▶ [To do]
For the records below, copy exactly the span that begins at the line containing "ATOM 3 C C ." and stops after the line containing "ATOM 15 C CA", minus any pictures.

(Collected data entries)
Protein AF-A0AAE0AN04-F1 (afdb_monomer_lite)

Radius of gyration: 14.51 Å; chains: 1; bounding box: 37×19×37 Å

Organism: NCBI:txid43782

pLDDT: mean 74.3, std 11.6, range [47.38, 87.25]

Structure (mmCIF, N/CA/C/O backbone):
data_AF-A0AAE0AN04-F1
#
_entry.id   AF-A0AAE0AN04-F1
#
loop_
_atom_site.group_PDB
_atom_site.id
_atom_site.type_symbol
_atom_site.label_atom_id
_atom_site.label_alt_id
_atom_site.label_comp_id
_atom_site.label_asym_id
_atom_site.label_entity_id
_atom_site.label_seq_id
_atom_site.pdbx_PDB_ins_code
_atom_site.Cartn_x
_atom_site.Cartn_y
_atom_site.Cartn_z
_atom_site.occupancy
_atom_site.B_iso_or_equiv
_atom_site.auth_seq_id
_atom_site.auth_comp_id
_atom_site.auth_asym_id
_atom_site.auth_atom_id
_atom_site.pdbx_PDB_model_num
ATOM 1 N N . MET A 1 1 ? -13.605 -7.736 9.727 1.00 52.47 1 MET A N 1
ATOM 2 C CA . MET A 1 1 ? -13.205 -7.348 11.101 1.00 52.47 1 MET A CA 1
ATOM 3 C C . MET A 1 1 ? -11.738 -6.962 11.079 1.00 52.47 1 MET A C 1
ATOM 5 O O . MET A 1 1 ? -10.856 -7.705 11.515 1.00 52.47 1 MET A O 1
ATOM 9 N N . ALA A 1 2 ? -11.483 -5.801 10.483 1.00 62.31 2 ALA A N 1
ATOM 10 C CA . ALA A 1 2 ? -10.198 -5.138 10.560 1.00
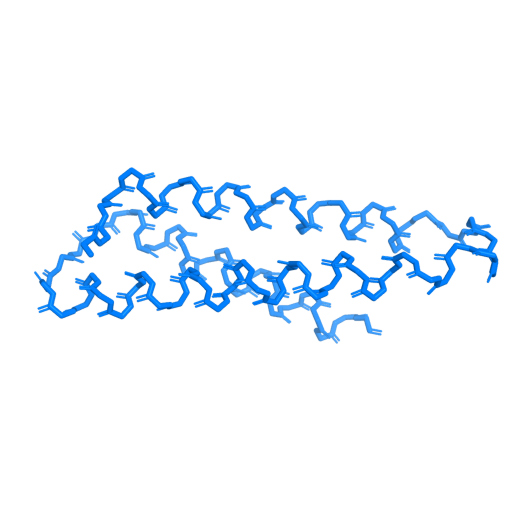 62.31 2 ALA A CA 1
ATOM 11 C C . ALA A 1 2 ? -9.844 -4.864 12.031 1.00 62.31 2 ALA A C 1
ATOM 13 O O . ALA A 1 2 ? -10.678 -4.467 12.838 1.00 62.31 2 ALA A O 1
ATOM 14 N N . THR A 1 3 ? -8.594 -5.127 12.395 1.00 74.75 3 THR A N 1
ATOM 15 C CA . THR A 1 3 ? -8.043 -4.737 13.694 1.00 74.75 3 THR A CA 1
ATOM 16 C C . THR A 1 3 ? -6.869 -3.805 13.444 1.00 74.75 3 THR A C 1
ATOM 18 O O . THR A 1 3 ? -6.163 -3.958 12.450 1.00 74.75 3 THR A O 1
ATOM 21 N N . VAL A 1 4 ? -6.623 -2.894 14.379 1.00 73.69 4 VAL A N 1
ATOM 22 C CA . VAL A 1 4 ? -5.407 -2.067 14.532 1.00 73.69 4 VAL A CA 1
ATOM 23 C C . VAL A 1 4 ? -4.127 -2.818 14.101 1.00 73.69 4 VAL A C 1
ATOM 25 O O . VAL A 1 4 ? -3.352 -2.377 13.252 1.00 73.69 4 VAL A O 1
ATOM 28 N N . ARG A 1 5 ? -3.960 -4.071 14.554 1.00 74.94 5 ARG A N 1
ATOM 29 C CA . ARG A 1 5 ? -2.828 -4.932 14.152 1.00 74.94 5 ARG A CA 1
ATOM 30 C C . ARG A 1 5 ? -2.797 -5.260 12.654 1.00 74.94 5 ARG A C 1
ATOM 32 O O . ARG A 1 5 ? -1.722 -5.257 12.061 1.00 74.94 5 ARG A O 1
ATOM 39 N N . ASN A 1 6 ? -3.947 -5.558 12.050 1.00 76.19 6 ASN A N 1
ATOM 40 C CA . ASN A 1 6 ? -4.074 -5.838 10.618 1.00 76.19 6 ASN A CA 1
ATOM 41 C C . ASN A 1 6 ? -3.744 -4.590 9.785 1.00 76.19 6 ASN A C 1
ATOM 43 O O . ASN A 1 6 ? -2.978 -4.686 8.826 1.00 76.19 6 ASN A O 1
ATOM 47 N N . LEU A 1 7 ? -4.220 -3.413 10.213 1.00 79.25 7 LEU A N 1
ATOM 48 C CA . LEU A 1 7 ? -3.878 -2.139 9.579 1.00 79.25 7 LEU A CA 1
ATOM 49 C C . LEU A 1 7 ? -2.356 -1.937 9.560 1.00 79.25 7 LEU A C 1
ATOM 51 O O . LEU A 1 7 ? -1.769 -1.770 8.497 1.00 79.25 7 LEU A O 1
ATOM 55 N N . LYS A 1 8 ? -1.686 -2.099 10.705 1.00 80.25 8 LYS A N 1
ATOM 56 C CA . LYS A 1 8 ? -0.226 -1.951 10.824 1.00 80.25 8 LYS A CA 1
ATOM 57 C C . LYS A 1 8 ? 0.568 -2.923 9.937 1.00 80.25 8 LYS A C 1
ATOM 59 O O . LYS A 1 8 ? 1.583 -2.553 9.335 1.00 80.25 8 LYS A O 1
ATOM 64 N N . ILE A 1 9 ? 0.111 -4.172 9.825 1.00 85.00 9 ILE A N 1
ATOM 65 C CA . ILE A 1 9 ? 0.716 -5.178 8.936 1.00 85.00 9 ILE A CA 1
ATOM 66 C C . ILE A 1 9 ? 0.527 -4.787 7.463 1.00 85.00 9 ILE A C 1
ATOM 68 O O . ILE A 1 9 ? 1.479 -4.854 6.683 1.00 85.00 9 ILE A O 1
ATOM 72 N N . LYS A 1 10 ? -0.663 -4.327 7.065 1.00 81.56 10 LYS A N 1
ATOM 73 C CA . LYS A 1 10 ? -0.908 -3.883 5.685 1.00 81.56 10 LYS A CA 1
ATOM 74 C C . LYS A 1 10 ? -0.122 -2.615 5.348 1.00 81.56 10 LYS A C 1
ATOM 76 O O . LYS A 1 10 ? 0.517 -2.577 4.299 1.00 81.56 10 LYS A O 1
ATOM 81 N N . THR A 1 11 ? -0.042 -1.641 6.256 1.00 84.44 11 THR A N 1
ATOM 82 C CA . THR A 1 11 ? 0.753 -0.416 6.066 1.00 84.44 11 THR A CA 1
ATOM 83 C C . THR A 1 11 ? 2.239 -0.726 5.890 1.00 84.44 11 THR A C 1
ATOM 85 O O . THR A 1 11 ? 2.876 -0.246 4.953 1.00 84.44 11 THR A O 1
ATOM 88 N N . SER A 1 12 ? 2.807 -1.590 6.739 1.00 83.56 12 SER A N 1
ATOM 89 C CA . SER A 1 12 ? 4.207 -2.025 6.606 1.00 83.56 12 SER A CA 1
ATOM 90 C C . SER A 1 12 ? 4.468 -2.803 5.312 1.00 83.56 12 SER A C 1
ATOM 92 O O . SER A 1 12 ? 5.499 -2.599 4.668 1.00 83.56 12 SER A O 1
ATOM 94 N N . THR A 1 13 ? 3.513 -3.628 4.882 1.00 84.12 13 THR A N 1
ATOM 95 C CA . THR A 1 13 ? 3.569 -4.331 3.594 1.00 84.12 13 THR A CA 1
ATOM 96 C C . THR A 1 13 ? 3.578 -3.331 2.436 1.00 84.12 13 THR A C 1
ATOM 98 O O . THR A 1 13 ? 4.446 -3.408 1.569 1.00 84.12 13 THR A O 1
ATOM 101 N N . CYS A 1 14 ? 2.701 -2.326 2.466 1.00 83.00 14 CYS A N 1
ATOM 102 C CA . CYS A 1 14 ? 2.640 -1.257 1.469 1.00 83.00 14 CYS A CA 1
ATOM 103 C C . CYS A 1 14 ? 3.961 -0.463 1.402 1.00 83.00 14 CYS A C 1
ATOM 105 O O . CYS A 1 14 ? 4.518 -0.272 0.320 1.00 83.00 14 CYS A O 1
ATOM 107 N N . LYS A 1 15 ? 4.541 -0.097 2.558 1.00 83.25 15 LYS A N 1
ATOM 108 C CA . LYS A 1 15 ? 5.859 0.567 2.650 1.00 83.25 15 LYS A CA 1
ATOM 109 C C . LYS A 1 15 ? 6.993 -0.291 2.069 1.00 83.25 15 LYS A C 1
ATOM 111 O O . LYS A 1 15 ? 7.913 0.255 1.457 1.00 83.25 15 LYS A O 1
ATOM 116 N N . ARG A 1 16 ? 6.940 -1.618 2.236 1.00 84.19 16 ARG A N 1
ATOM 117 C CA . ARG A 1 16 ? 7.926 -2.556 1.675 1.00 84.19 16 ARG A CA 1
ATOM 118 C C . ARG A 1 16 ? 7.856 -2.604 0.150 1.00 84.19 16 ARG A C 1
ATOM 120 O O . ARG A 1 16 ? 8.872 -2.345 -0.489 1.00 84.19 16 ARG A O 1
ATOM 127 N N . TRP A 1 17 ? 6.674 -2.862 -0.411 1.00 80.06 17 TRP A N 1
ATOM 128 C CA . TRP A 1 17 ? 6.461 -2.899 -1.866 1.00 80.06 17 TRP A CA 1
ATOM 129 C C . TRP A 1 17 ? 6.850 -1.584 -2.531 1.00 80.06 17 TRP A C 1
ATOM 131 O O . TRP A 1 17 ? 7.472 -1.573 -3.587 1.00 80.06 17 TRP A O 1
ATOM 141 N N . ARG A 1 18 ? 6.554 -0.468 -1.864 1.00 81.50 18 ARG A N 1
ATOM 142 C CA . ARG A 1 18 ? 6.974 0.862 -2.289 1.00 81.50 18 ARG A CA 1
ATOM 143 C C . ARG A 1 18 ? 8.491 0.973 -2.447 1.00 81.50 18 ARG A C 1
ATOM 145 O O . ARG A 1 18 ? 8.980 1.417 -3.480 1.00 81.50 18 ARG A O 1
ATOM 152 N N . LYS A 1 19 ? 9.240 0.577 -1.416 1.00 80.94 19 LYS A N 1
ATOM 153 C CA . LYS A 1 19 ? 10.707 0.647 -1.415 1.00 80.94 19 LYS A CA 1
ATOM 154 C C . LYS A 1 19 ? 11.314 -0.282 -2.466 1.00 80.94 19 LYS A C 1
ATOM 156 O O . LYS A 1 19 ? 12.297 0.082 -3.097 1.00 80.94 19 LYS A O 1
ATOM 161 N N . GLU A 1 20 ? 10.705 -1.446 -2.665 1.00 79.44 20 GLU A N 1
ATOM 162 C CA . GLU A 1 20 ? 11.080 -2.412 -3.698 1.00 79.44 20 GLU A CA 1
ATOM 163 C C . GLU A 1 20 ? 10.848 -1.852 -5.110 1.00 79.44 20 GLU A C 1
ATOM 165 O O . GLU A 1 20 ? 11.737 -1.950 -5.951 1.00 79.44 20 GLU A O 1
ATOM 170 N N . LEU A 1 21 ? 9.722 -1.163 -5.339 1.00 75.06 21 LEU A N 1
ATOM 171 C CA . LEU A 1 21 ? 9.420 -0.488 -6.604 1.00 75.06 21 LEU A CA 1
ATOM 172 C C . LEU A 1 21 ? 10.412 0.643 -6.904 1.00 75.06 21 LEU A C 1
ATOM 174 O O . LEU A 1 21 ? 10.943 0.690 -8.008 1.00 75.06 21 LEU A O 1
ATOM 178 N N . ILE A 1 22 ? 10.700 1.507 -5.921 1.00 76.69 22 ILE A N 1
ATOM 179 C CA . ILE A 1 22 ? 11.684 2.597 -6.056 1.00 76.69 22 ILE A CA 1
ATOM 180 C C . ILE A 1 22 ? 13.081 2.041 -6.342 1.00 76.69 22 ILE A C 1
ATOM 182 O O . ILE A 1 22 ? 13.804 2.564 -7.184 1.00 76.69 22 ILE A O 1
ATOM 186 N N . LEU A 1 23 ? 13.483 0.983 -5.635 1.00 76.50 23 LEU A N 1
ATOM 187 C CA . LEU A 1 23 ? 14.778 0.344 -5.854 1.00 76.50 23 LEU A CA 1
ATOM 188 C C . LEU A 1 23 ? 14.880 -0.219 -7.280 1.00 76.50 23 LEU A C 1
ATOM 190 O O . LEU A 1 23 ? 15.931 -0.102 -7.910 1.00 76.50 23 LEU A O 1
ATOM 194 N N . MET A 1 24 ? 13.786 -0.789 -7.796 1.00 65.75 24 MET A N 1
ATOM 195 C CA . MET A 1 24 ? 13.698 -1.283 -9.170 1.00 65.75 24 MET A CA 1
ATOM 196 C C . MET A 1 24 ? 13.734 -0.164 -10.215 1.00 65.75 24 MET A C 1
ATOM 198 O O . MET A 1 24 ? 14.398 -0.332 -11.231 1.00 65.75 24 MET A O 1
ATOM 202 N N . THR A 1 25 ? 13.051 0.963 -9.988 1.00 64.38 25 THR A N 1
ATOM 203 C CA . THR A 1 25 ? 13.041 2.096 -10.932 1.00 64.38 25 THR A CA 1
ATOM 204 C C . THR A 1 25 ? 14.333 2.907 -10.895 1.00 64.38 25 THR A C 1
ATOM 206 O O . THR A 1 25 ? 14.757 3.411 -11.928 1.00 64.38 25 THR A O 1
ATOM 209 N N . SER A 1 26 ? 14.986 3.005 -9.733 1.00 62.75 26 SER A N 1
ATOM 210 C CA . SER A 1 26 ? 16.261 3.713 -9.564 1.00 62.75 26 SER A CA 1
ATOM 211 C C . SER A 1 26 ? 17.483 2.887 -9.983 1.00 62.75 26 SER A C 1
ATOM 213 O O . SER A 1 26 ? 18.566 3.449 -10.135 1.00 62.75 26 SER A O 1
ATOM 215 N N . SER A 1 27 ? 17.347 1.569 -10.158 1.00 56.84 27 SER A N 1
ATOM 216 C CA . SER A 1 27 ? 18.391 0.730 -10.755 1.00 56.84 27 SER A CA 1
ATOM 217 C C . SER A 1 27 ? 18.379 0.941 -12.273 1.00 56.84 27 SER A C 1
ATOM 219 O O . SER A 1 27 ? 17.721 0.199 -12.993 1.00 56.84 27 SER A O 1
ATOM 221 N N . GLU A 1 28 ? 19.090 1.966 -12.751 1.00 52.06 28 GLU A N 1
ATOM 222 C CA . GLU A 1 28 ? 19.022 2.558 -14.102 1.00 52.06 28 GLU A CA 1
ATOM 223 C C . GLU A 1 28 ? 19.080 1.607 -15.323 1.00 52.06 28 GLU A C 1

▶ [Exercise solution]
ATOM 3 C C . MET A 1 1 ? -11.738 -6.962 11.079 1.00 52.47 1 MET A C 1
ATOM 5 O O . MET A 1 1 ? -10.856 -7.705 11.515 1.00 52.47 1 MET A O 1
ATOM 9 N N . ALA A 1 2 ? -11.483 -5.801 10.483 1.00 62.31 2 ALA A N 1
ATOM 10 C CA . ALA A 1 2 ? -10.198 -5.138 10.560 1.00
 62.31 2 ALA A CA 1
ATOM 11 C C . ALA A 1 2 ? -9.844 -4.864 12.031 1.00 62.31 2 ALA A C 1
ATOM 13 O O . ALA A 1 2 ? -10.678 -4.467 12.838 1.00 62.31 2 ALA A O 1
ATOM 14 N N . THR A 1 3 ? -8.594 -5.127 12.395 1.00 74.75 3 THR A N 1
ATOM 15 C CA . THR A 1 3 ? -8.043 -4.737 13.694 1.00 74.75 3 THR A CA 1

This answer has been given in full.